Even though the precise definition of the term affordable is open to conjecture, the Countryside Alliance’s critique shows the extent to which successive governments have failed to address the rural economy’s imbalances.

Some will argue that the migration of 800,000 people from cities to the countryside over the past decade shows that the countryside’s difficulties have been exaggerated.

They have not been. A significant proportion of this trend can be attributed to families making their wealth in urban cities before choosing to spend their retirement in an idyllic rural location.

On the whole, they are not individuals who will be totally dependent on the viability of a farm, or rural enterprise, to eke out a living that can sustain a young family.

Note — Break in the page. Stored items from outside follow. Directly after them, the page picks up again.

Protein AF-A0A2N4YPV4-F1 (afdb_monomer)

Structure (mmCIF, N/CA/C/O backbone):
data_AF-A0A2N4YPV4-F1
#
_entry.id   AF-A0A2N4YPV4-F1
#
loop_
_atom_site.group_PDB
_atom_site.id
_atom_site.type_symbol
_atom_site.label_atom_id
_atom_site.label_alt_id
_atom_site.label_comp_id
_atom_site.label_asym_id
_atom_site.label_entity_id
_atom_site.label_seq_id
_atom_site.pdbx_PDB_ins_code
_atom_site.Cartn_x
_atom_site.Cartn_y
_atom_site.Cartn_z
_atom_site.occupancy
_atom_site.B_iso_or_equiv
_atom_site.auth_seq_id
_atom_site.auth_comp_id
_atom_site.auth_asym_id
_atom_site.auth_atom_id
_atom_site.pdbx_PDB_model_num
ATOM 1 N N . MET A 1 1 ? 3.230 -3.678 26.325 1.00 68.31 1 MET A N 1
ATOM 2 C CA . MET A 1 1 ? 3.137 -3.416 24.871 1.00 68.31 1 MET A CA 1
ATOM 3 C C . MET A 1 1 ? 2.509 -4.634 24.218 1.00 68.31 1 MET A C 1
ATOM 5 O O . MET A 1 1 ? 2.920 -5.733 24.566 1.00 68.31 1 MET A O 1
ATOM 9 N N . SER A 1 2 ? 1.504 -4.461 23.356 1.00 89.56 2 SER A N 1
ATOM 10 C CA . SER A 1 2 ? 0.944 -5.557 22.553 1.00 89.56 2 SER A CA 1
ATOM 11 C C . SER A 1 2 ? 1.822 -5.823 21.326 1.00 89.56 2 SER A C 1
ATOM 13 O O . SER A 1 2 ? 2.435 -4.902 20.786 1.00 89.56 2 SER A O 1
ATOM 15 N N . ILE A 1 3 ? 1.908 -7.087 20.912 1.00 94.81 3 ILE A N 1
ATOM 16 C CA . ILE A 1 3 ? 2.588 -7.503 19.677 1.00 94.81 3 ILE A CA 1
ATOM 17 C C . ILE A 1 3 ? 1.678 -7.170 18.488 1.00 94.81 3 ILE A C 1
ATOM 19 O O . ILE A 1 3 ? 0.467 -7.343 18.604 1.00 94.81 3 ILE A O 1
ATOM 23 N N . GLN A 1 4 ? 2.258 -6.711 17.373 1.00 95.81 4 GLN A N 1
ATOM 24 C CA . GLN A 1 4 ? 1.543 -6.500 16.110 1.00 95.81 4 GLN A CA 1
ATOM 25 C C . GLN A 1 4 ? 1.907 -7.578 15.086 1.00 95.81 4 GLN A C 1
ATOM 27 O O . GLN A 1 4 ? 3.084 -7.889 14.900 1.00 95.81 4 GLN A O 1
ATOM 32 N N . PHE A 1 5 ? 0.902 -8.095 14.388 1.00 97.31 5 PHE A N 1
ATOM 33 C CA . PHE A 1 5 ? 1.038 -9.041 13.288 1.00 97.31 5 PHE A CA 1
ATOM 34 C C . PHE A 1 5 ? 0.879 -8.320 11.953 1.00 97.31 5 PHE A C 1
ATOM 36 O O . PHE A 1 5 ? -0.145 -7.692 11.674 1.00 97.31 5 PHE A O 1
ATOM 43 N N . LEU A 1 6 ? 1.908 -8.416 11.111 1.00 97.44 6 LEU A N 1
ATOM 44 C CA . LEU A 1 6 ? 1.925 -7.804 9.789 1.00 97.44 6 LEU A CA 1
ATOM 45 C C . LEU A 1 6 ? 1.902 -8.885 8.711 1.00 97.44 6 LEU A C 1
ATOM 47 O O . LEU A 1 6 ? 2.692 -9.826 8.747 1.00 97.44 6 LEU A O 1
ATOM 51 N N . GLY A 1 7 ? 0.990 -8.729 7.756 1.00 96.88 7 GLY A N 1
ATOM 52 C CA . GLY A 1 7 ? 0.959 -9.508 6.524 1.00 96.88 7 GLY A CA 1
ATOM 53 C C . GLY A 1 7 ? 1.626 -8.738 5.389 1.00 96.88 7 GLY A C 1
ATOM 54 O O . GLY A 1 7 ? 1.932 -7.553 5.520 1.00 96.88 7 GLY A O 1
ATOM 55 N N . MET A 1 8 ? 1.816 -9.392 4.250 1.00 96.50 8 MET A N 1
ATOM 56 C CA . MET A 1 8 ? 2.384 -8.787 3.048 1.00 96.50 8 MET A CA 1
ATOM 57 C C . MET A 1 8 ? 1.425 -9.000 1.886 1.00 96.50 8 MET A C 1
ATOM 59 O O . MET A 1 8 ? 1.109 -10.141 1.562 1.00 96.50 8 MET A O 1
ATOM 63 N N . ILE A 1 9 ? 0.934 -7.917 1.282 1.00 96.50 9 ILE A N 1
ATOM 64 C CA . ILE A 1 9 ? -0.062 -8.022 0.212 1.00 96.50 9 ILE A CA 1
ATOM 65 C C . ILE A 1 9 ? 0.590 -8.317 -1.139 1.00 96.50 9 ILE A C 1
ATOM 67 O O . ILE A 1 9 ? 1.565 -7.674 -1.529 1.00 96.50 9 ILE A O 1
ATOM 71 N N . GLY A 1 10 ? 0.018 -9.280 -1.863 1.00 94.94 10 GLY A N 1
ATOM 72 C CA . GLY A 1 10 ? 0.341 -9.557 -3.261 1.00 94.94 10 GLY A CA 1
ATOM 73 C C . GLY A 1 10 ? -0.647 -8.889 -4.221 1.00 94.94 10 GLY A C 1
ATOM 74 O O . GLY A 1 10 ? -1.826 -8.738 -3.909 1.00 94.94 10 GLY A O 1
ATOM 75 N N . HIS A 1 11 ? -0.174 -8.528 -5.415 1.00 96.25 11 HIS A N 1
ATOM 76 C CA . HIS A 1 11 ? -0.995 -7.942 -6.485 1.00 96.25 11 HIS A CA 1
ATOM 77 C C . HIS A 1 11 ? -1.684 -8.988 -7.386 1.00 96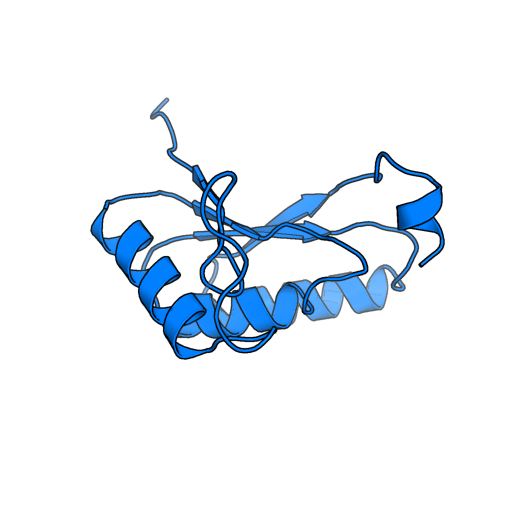.25 11 HIS A C 1
ATOM 79 O O . HIS A 1 11 ? -2.500 -8.630 -8.233 1.00 96.25 11 HIS A O 1
ATOM 85 N N . ARG A 1 12 ? -1.331 -10.269 -7.215 1.00 97.00 12 ARG A N 1
ATOM 86 C CA . ARG A 1 12 ? -1.916 -11.464 -7.846 1.00 97.00 12 ARG A CA 1
ATOM 87 C C . ARG A 1 12 ? -1.486 -12.719 -7.082 1.00 97.00 12 ARG A C 1
ATOM 89 O O . ARG A 1 12 ? -0.594 -12.641 -6.233 1.00 97.00 12 ARG A O 1
ATOM 96 N N . LEU A 1 13 ? -2.082 -13.870 -7.393 1.00 96.38 13 LEU A N 1
ATOM 97 C CA . LEU A 1 13 ? -1.717 -15.141 -6.763 1.00 96.38 13 LEU A CA 1
ATOM 98 C C . LEU A 1 13 ? -0.307 -15.567 -7.182 1.00 96.38 13 LEU A C 1
ATOM 100 O O . LEU A 1 13 ? -0.061 -15.836 -8.355 1.00 96.38 13 LEU A O 1
ATOM 104 N N . SER A 1 14 ? 0.603 -15.641 -6.215 1.00 95.00 14 SER A N 1
ATOM 105 C CA . SER A 1 14 ? 1.969 -16.139 -6.384 1.00 95.00 14 SER A CA 1
ATOM 106 C C . SER A 1 14 ? 2.548 -16.508 -5.020 1.00 95.00 14 SER A C 1
ATOM 108 O O . SER A 1 14 ? 2.178 -15.910 -4.010 1.00 95.00 14 SER A O 1
ATOM 110 N N . SER A 1 15 ? 3.484 -17.450 -5.001 1.00 93.00 15 SER A N 1
ATOM 111 C CA . SER A 1 15 ? 4.352 -17.734 -3.854 1.00 93.00 15 SER A CA 1
ATOM 112 C C . SER A 1 15 ? 5.691 -18.293 -4.343 1.00 93.00 15 SER A C 1
ATOM 114 O O . SER A 1 15 ? 5.933 -18.386 -5.544 1.00 93.00 15 SER A O 1
ATOM 116 N N . GLU A 1 16 ? 6.554 -18.707 -3.424 1.00 93.00 16 GLU A N 1
ATOM 117 C CA . GLU A 1 16 ? 7.805 -19.409 -3.712 1.00 93.00 16 GLU A CA 1
ATOM 118 C C . GLU A 1 16 ? 7.579 -20.741 -4.447 1.00 93.00 16 GLU A C 1
ATOM 120 O O . GLU A 1 16 ? 8.455 -21.208 -5.171 1.00 93.00 16 GLU A O 1
ATOM 125 N N . THR A 1 17 ? 6.404 -21.356 -4.270 1.00 96.19 17 THR A N 1
ATOM 126 C CA . THR A 1 17 ? 6.031 -22.647 -4.873 1.00 96.19 17 THR A CA 1
ATOM 127 C C . THR A 1 17 ? 4.930 -22.535 -5.926 1.00 96.19 17 THR A C 1
ATOM 129 O O . THR A 1 17 ? 4.680 -23.495 -6.653 1.00 96.19 17 THR A O 1
ATOM 132 N N . ILE A 1 18 ? 4.274 -21.378 -6.031 1.00 95.12 18 ILE A N 1
ATOM 133 C CA . ILE A 1 18 ? 3.177 -21.122 -6.964 1.00 95.12 18 ILE A CA 1
ATOM 134 C C . ILE A 1 18 ? 3.630 -20.048 -7.949 1.00 95.12 18 ILE A C 1
ATOM 136 O O . ILE A 1 18 ? 3.810 -18.888 -7.576 1.00 95.12 18 ILE A O 1
ATOM 140 N N . ALA A 1 19 ? 3.776 -20.433 -9.219 1.00 96.06 19 ALA A N 1
ATOM 141 C CA . ALA A 1 19 ? 4.058 -19.486 -10.293 1.00 96.06 19 ALA A CA 1
ATOM 142 C C . ALA A 1 19 ? 2.951 -18.414 -10.382 1.00 96.06 19 ALA A C 1
ATOM 144 O O . ALA A 1 19 ? 1.790 -18.736 -10.119 1.00 96.06 19 ALA A O 1
ATOM 145 N N . PRO A 1 20 ? 3.266 -17.166 -10.778 1.00 95.69 20 PRO A N 1
ATOM 146 C CA . PRO A 1 20 ? 2.271 -16.104 -10.814 1.00 95.69 20 PRO A CA 1
ATOM 147 C C . PRO A 1 20 ? 1.086 -16.431 -11.731 1.00 95.69 20 PRO A C 1
ATOM 149 O O . PRO A 1 20 ? 1.269 -16.709 -12.918 1.00 95.69 20 PRO A O 1
ATOM 152 N N . VAL A 1 21 ? -0.130 -16.343 -11.193 1.00 96.31 21 VAL A N 1
ATOM 153 C CA . VAL A 1 21 ? -1.385 -16.596 -11.914 1.00 96.31 21 VAL A CA 1
ATOM 154 C C . VAL A 1 21 ? -2.198 -15.309 -12.011 1.00 96.31 21 VAL A C 1
ATOM 156 O O . VAL A 1 21 ? -2.267 -14.541 -11.054 1.00 96.31 21 VAL A O 1
ATOM 159 N N . GLY A 1 22 ? -2.844 -15.095 -13.157 1.00 95.44 22 GLY A N 1
ATOM 160 C CA . GLY A 1 22 ? -3.726 -13.950 -13.380 1.00 95.44 22 GLY A CA 1
ATOM 161 C C . GLY A 1 22 ? -3.006 -12.684 -13.867 1.00 95.44 22 GLY A C 1
ATOM 162 O O . GLY A 1 22 ? -1.787 -12.686 -14.100 1.00 95.44 22 GLY A O 1
ATOM 163 N N . PRO A 1 23 ? -3.768 -11.598 -14.084 1.00 96.69 23 PRO A N 1
ATOM 164 C CA . PRO A 1 23 ? -3.228 -10.335 -14.573 1.00 96.69 23 PRO A CA 1
ATOM 165 C C . PRO A 1 23 ? -2.266 -9.712 -13.554 1.00 96.69 23 PRO A C 1
ATOM 167 O O . PRO A 1 23 ? -2.363 -9.955 -12.356 1.00 96.69 23 PRO A O 1
ATOM 170 N N . ILE A 1 24 ? -1.345 -8.863 -14.024 1.00 95.50 24 ILE A N 1
ATOM 171 C CA . ILE A 1 24 ? -0.376 -8.185 -13.144 1.00 95.50 24 ILE A CA 1
ATOM 172 C C . ILE A 1 24 ? -1.054 -7.291 -12.095 1.00 95.50 24 ILE A C 1
ATOM 174 O O . ILE A 1 24 ? -0.496 -7.054 -11.038 1.00 95.50 24 ILE A O 1
ATOM 178 N N . PHE A 1 25 ? -2.265 -6.810 -12.360 1.00 97.31 25 PHE A N 1
ATOM 179 C CA . PHE A 1 25 ? -3.092 -6.119 -11.379 1.00 97.31 25 PHE A CA 1
ATOM 180 C C . PHE A 1 25 ? -4.414 -6.874 -11.246 1.00 97.31 25 PHE A C 1
ATOM 182 O O . PHE A 1 25 ? -5.394 -6.564 -11.927 1.00 97.31 25 PHE A O 1
ATOM 189 N N . ASP A 1 26 ? -4.420 -7.916 -10.418 1.00 98.25 26 ASP A N 1
ATOM 190 C CA . ASP A 1 26 ? -5.600 -8.739 -10.174 1.00 98.25 26 ASP A CA 1
ATOM 191 C C . ASP A 1 26 ? -6.446 -8.117 -9.060 1.00 98.25 26 ASP A C 1
ATOM 193 O O . ASP A 1 26 ? -6.156 -8.230 -7.867 1.00 98.25 26 ASP A O 1
ATOM 197 N N . ARG A 1 27 ? -7.501 -7.409 -9.476 1.00 98.38 27 ARG A N 1
ATOM 198 C CA . ARG A 1 27 ? -8.373 -6.652 -8.572 1.00 98.38 27 ARG A CA 1
ATOM 199 C C . ARG A 1 27 ? -9.052 -7.550 -7.545 1.00 98.38 27 ARG A C 1
ATOM 201 O O . ARG A 1 27 ? -9.078 -7.203 -6.366 1.00 98.38 27 ARG A O 1
ATOM 208 N N . ASP A 1 28 ? -9.574 -8.688 -7.991 1.00 98.31 28 ASP A N 1
ATOM 209 C CA . ASP A 1 28 ? -10.323 -9.607 -7.137 1.00 98.31 28 ASP A CA 1
ATOM 210 C C . ASP A 1 28 ? -9.385 -10.287 -6.142 1.00 98.31 28 ASP A C 1
ATOM 212 O O . ASP A 1 28 ? -9.731 -10.456 -4.969 1.00 98.31 28 ASP A O 1
ATOM 216 N N . TYR A 1 29 ? -8.161 -10.610 -6.575 1.00 98.31 29 TYR A N 1
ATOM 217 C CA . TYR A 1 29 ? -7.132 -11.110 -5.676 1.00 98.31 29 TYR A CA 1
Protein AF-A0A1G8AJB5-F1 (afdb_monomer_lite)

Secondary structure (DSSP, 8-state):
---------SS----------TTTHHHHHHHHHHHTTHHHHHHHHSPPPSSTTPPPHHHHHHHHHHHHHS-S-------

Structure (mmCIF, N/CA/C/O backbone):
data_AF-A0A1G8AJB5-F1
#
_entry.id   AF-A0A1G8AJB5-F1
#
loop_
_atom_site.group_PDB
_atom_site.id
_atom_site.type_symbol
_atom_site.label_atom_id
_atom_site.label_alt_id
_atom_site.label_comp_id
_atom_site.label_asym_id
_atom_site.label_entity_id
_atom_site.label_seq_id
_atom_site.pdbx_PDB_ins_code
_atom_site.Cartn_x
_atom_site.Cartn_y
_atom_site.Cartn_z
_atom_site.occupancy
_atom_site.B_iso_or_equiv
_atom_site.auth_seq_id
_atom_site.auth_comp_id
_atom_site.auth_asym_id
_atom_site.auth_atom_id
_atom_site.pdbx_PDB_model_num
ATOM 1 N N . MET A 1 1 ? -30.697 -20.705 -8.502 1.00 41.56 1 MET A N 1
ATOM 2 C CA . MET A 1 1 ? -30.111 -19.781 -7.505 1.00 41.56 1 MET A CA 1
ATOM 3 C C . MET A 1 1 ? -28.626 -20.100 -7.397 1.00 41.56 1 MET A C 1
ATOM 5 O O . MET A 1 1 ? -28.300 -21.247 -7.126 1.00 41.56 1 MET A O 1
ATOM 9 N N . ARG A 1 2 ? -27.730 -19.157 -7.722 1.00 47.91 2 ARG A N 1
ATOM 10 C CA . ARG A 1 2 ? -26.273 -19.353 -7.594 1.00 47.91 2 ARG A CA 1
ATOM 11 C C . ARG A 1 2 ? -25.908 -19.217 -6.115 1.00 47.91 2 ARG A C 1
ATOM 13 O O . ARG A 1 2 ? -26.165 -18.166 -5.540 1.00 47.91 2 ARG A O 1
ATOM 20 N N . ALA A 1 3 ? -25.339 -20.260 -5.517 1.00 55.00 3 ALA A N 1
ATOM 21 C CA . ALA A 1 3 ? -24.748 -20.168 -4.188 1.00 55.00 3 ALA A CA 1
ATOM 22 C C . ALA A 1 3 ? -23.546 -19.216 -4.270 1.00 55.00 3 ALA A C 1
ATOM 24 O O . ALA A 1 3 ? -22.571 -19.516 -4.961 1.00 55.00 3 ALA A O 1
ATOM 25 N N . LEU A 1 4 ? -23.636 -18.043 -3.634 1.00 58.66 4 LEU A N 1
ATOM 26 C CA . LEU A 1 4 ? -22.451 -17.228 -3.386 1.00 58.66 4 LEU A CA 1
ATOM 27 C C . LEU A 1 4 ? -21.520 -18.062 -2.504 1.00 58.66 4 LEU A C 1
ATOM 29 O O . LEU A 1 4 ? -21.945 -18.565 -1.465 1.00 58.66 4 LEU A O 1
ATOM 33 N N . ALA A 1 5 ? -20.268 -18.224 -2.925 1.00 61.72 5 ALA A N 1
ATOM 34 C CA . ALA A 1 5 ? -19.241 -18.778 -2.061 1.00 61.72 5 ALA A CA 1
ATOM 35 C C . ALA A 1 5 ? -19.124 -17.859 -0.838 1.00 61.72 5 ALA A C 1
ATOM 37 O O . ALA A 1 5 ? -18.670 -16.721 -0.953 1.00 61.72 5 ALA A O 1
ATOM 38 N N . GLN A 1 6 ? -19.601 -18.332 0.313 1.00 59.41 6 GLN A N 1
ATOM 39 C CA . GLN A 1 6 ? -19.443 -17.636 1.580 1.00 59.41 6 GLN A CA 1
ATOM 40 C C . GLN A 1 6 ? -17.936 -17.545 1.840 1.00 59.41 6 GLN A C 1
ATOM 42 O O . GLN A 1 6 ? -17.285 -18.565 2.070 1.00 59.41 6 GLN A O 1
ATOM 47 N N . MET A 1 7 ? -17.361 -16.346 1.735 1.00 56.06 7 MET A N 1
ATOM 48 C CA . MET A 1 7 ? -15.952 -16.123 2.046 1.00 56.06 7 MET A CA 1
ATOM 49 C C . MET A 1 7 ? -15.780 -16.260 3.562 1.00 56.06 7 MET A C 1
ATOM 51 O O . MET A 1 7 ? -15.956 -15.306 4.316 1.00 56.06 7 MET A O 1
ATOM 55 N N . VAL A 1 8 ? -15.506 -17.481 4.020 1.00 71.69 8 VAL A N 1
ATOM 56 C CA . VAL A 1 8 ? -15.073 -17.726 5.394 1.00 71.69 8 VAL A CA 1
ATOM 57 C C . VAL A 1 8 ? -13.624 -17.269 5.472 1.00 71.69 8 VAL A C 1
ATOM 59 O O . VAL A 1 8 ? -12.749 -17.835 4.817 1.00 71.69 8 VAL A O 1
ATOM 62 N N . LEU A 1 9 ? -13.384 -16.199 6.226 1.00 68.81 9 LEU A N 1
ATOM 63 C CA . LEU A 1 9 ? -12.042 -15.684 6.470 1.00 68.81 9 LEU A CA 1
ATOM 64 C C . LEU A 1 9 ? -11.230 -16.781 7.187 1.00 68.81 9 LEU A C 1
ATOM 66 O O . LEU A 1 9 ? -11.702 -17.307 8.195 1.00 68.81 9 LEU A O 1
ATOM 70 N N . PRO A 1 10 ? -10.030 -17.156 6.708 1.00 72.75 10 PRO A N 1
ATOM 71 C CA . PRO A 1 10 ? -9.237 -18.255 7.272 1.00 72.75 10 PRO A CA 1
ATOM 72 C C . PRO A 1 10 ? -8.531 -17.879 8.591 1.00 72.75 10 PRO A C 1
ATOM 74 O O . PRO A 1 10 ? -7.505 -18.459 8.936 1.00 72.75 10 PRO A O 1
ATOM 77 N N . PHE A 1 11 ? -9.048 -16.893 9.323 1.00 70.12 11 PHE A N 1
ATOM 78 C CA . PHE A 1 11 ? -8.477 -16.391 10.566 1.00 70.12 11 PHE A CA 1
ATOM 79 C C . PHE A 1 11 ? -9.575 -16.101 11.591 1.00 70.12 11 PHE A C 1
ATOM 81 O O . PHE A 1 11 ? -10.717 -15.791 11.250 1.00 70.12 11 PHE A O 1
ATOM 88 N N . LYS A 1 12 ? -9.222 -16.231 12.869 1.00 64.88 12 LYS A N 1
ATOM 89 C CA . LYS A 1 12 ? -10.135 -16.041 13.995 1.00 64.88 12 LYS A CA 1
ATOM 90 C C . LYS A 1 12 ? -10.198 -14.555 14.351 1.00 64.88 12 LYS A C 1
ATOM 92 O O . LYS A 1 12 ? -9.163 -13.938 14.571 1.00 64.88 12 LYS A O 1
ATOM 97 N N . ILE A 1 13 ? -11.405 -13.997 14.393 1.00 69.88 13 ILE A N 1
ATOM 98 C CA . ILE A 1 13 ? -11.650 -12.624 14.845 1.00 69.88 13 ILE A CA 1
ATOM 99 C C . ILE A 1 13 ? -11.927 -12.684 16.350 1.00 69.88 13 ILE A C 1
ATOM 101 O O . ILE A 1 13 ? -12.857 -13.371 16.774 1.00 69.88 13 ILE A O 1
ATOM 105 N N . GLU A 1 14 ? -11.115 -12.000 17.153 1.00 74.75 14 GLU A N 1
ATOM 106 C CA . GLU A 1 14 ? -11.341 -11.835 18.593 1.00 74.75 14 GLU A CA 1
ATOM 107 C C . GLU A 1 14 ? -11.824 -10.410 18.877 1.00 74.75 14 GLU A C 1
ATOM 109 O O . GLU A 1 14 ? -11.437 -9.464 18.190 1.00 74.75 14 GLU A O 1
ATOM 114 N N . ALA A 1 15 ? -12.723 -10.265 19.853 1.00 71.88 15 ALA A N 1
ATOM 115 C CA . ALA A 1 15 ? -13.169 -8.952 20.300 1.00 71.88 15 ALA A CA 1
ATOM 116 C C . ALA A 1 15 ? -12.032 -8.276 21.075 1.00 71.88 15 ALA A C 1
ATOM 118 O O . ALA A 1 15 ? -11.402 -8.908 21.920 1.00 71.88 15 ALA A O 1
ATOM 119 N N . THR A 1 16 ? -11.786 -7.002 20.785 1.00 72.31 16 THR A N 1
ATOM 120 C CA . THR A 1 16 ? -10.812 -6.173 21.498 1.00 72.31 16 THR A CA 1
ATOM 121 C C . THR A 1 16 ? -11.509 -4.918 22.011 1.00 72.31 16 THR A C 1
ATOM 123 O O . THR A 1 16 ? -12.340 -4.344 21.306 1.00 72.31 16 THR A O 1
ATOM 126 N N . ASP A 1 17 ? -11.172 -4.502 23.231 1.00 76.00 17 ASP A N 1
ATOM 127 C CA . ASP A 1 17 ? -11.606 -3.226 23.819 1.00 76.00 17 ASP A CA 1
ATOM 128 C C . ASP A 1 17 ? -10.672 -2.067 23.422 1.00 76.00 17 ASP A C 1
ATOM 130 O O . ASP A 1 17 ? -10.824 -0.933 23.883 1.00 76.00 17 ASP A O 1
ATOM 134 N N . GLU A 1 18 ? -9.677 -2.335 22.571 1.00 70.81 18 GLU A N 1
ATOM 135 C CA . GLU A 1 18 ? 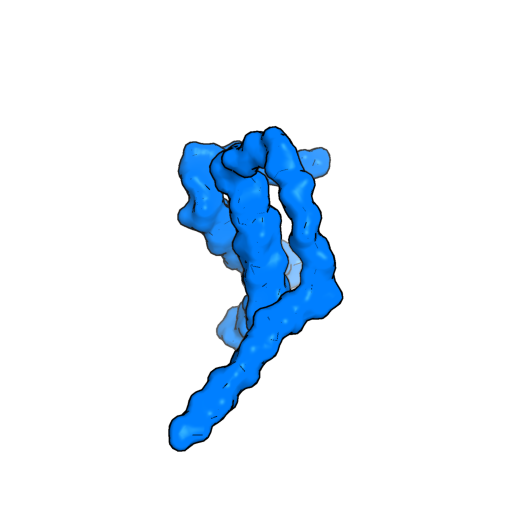-8.796 -1.305 22.038 1.00 70.81 18 GLU A CA 1
ATOM 136 C C . GLU A 1 18 ? -9.589 -0.295 21.207 1.00 70.81 18 GLU A C 1
ATOM 138 O O . GLU A 1 18 ? -10.309 -0.628 20.262 1.00 70.81 18 GLU A O 1
ATOM 143 N N . ILE A 1 19 ? -9.418 0.982 21.543 1.00 67.19 19 ILE A N 1
ATOM 144 C CA . ILE A 1 19 ? -10.003 2.073 20.777 1.00 67.19 19 ILE A CA 1
ATOM 145 C C . ILE A 1 19 ? -9.330 2.082 19.405 1.00 67.19 19 ILE A C 1
ATOM 147 O O . ILE A 1 19 ? -8.147 2.410 19.281 1.00 67.19 19 ILE A O 1
ATOM 151 N N . LEU A 1 20 ? -10.099 1.764 18.363 1.00 63.38 20 LEU A N 1
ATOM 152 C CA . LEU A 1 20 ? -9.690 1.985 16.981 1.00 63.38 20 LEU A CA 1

Here is the rub: without a new generation of farming families, Britain’s countryside will lose much of its aesthetic appeal. Yet, when one studies the modest number of “affordable homes” that local authorities are required to approve each year, there is little excuse for these targets being missed. And, even if the recession is a contributory factor, the shortfall identified by the Countryside Alliance needs to be made up.

Take Ryedale. Required to build 292 affordable homes last year, it backed plans for 34 – 12 per cent of its target. Contrast this with neighbouring Hambleton which managed to approve 100 of its 113 homes – a success rate of 88 per cent.

Two points need to be made. First, both Hambleton and Ryedale are comparable areas, which makes the disparity even more marked. And, second, the number of suggested affordable homes is still relatively modest – such numbers will not have a dramatic impact on the rural landscape.

Whatever the reasons, local authorities and the Government need to start prioritising the issue of rural housing and redouble their efforts to work alongside developers. For, unless they do so, the countryside will be left facing an even greater economic crisis.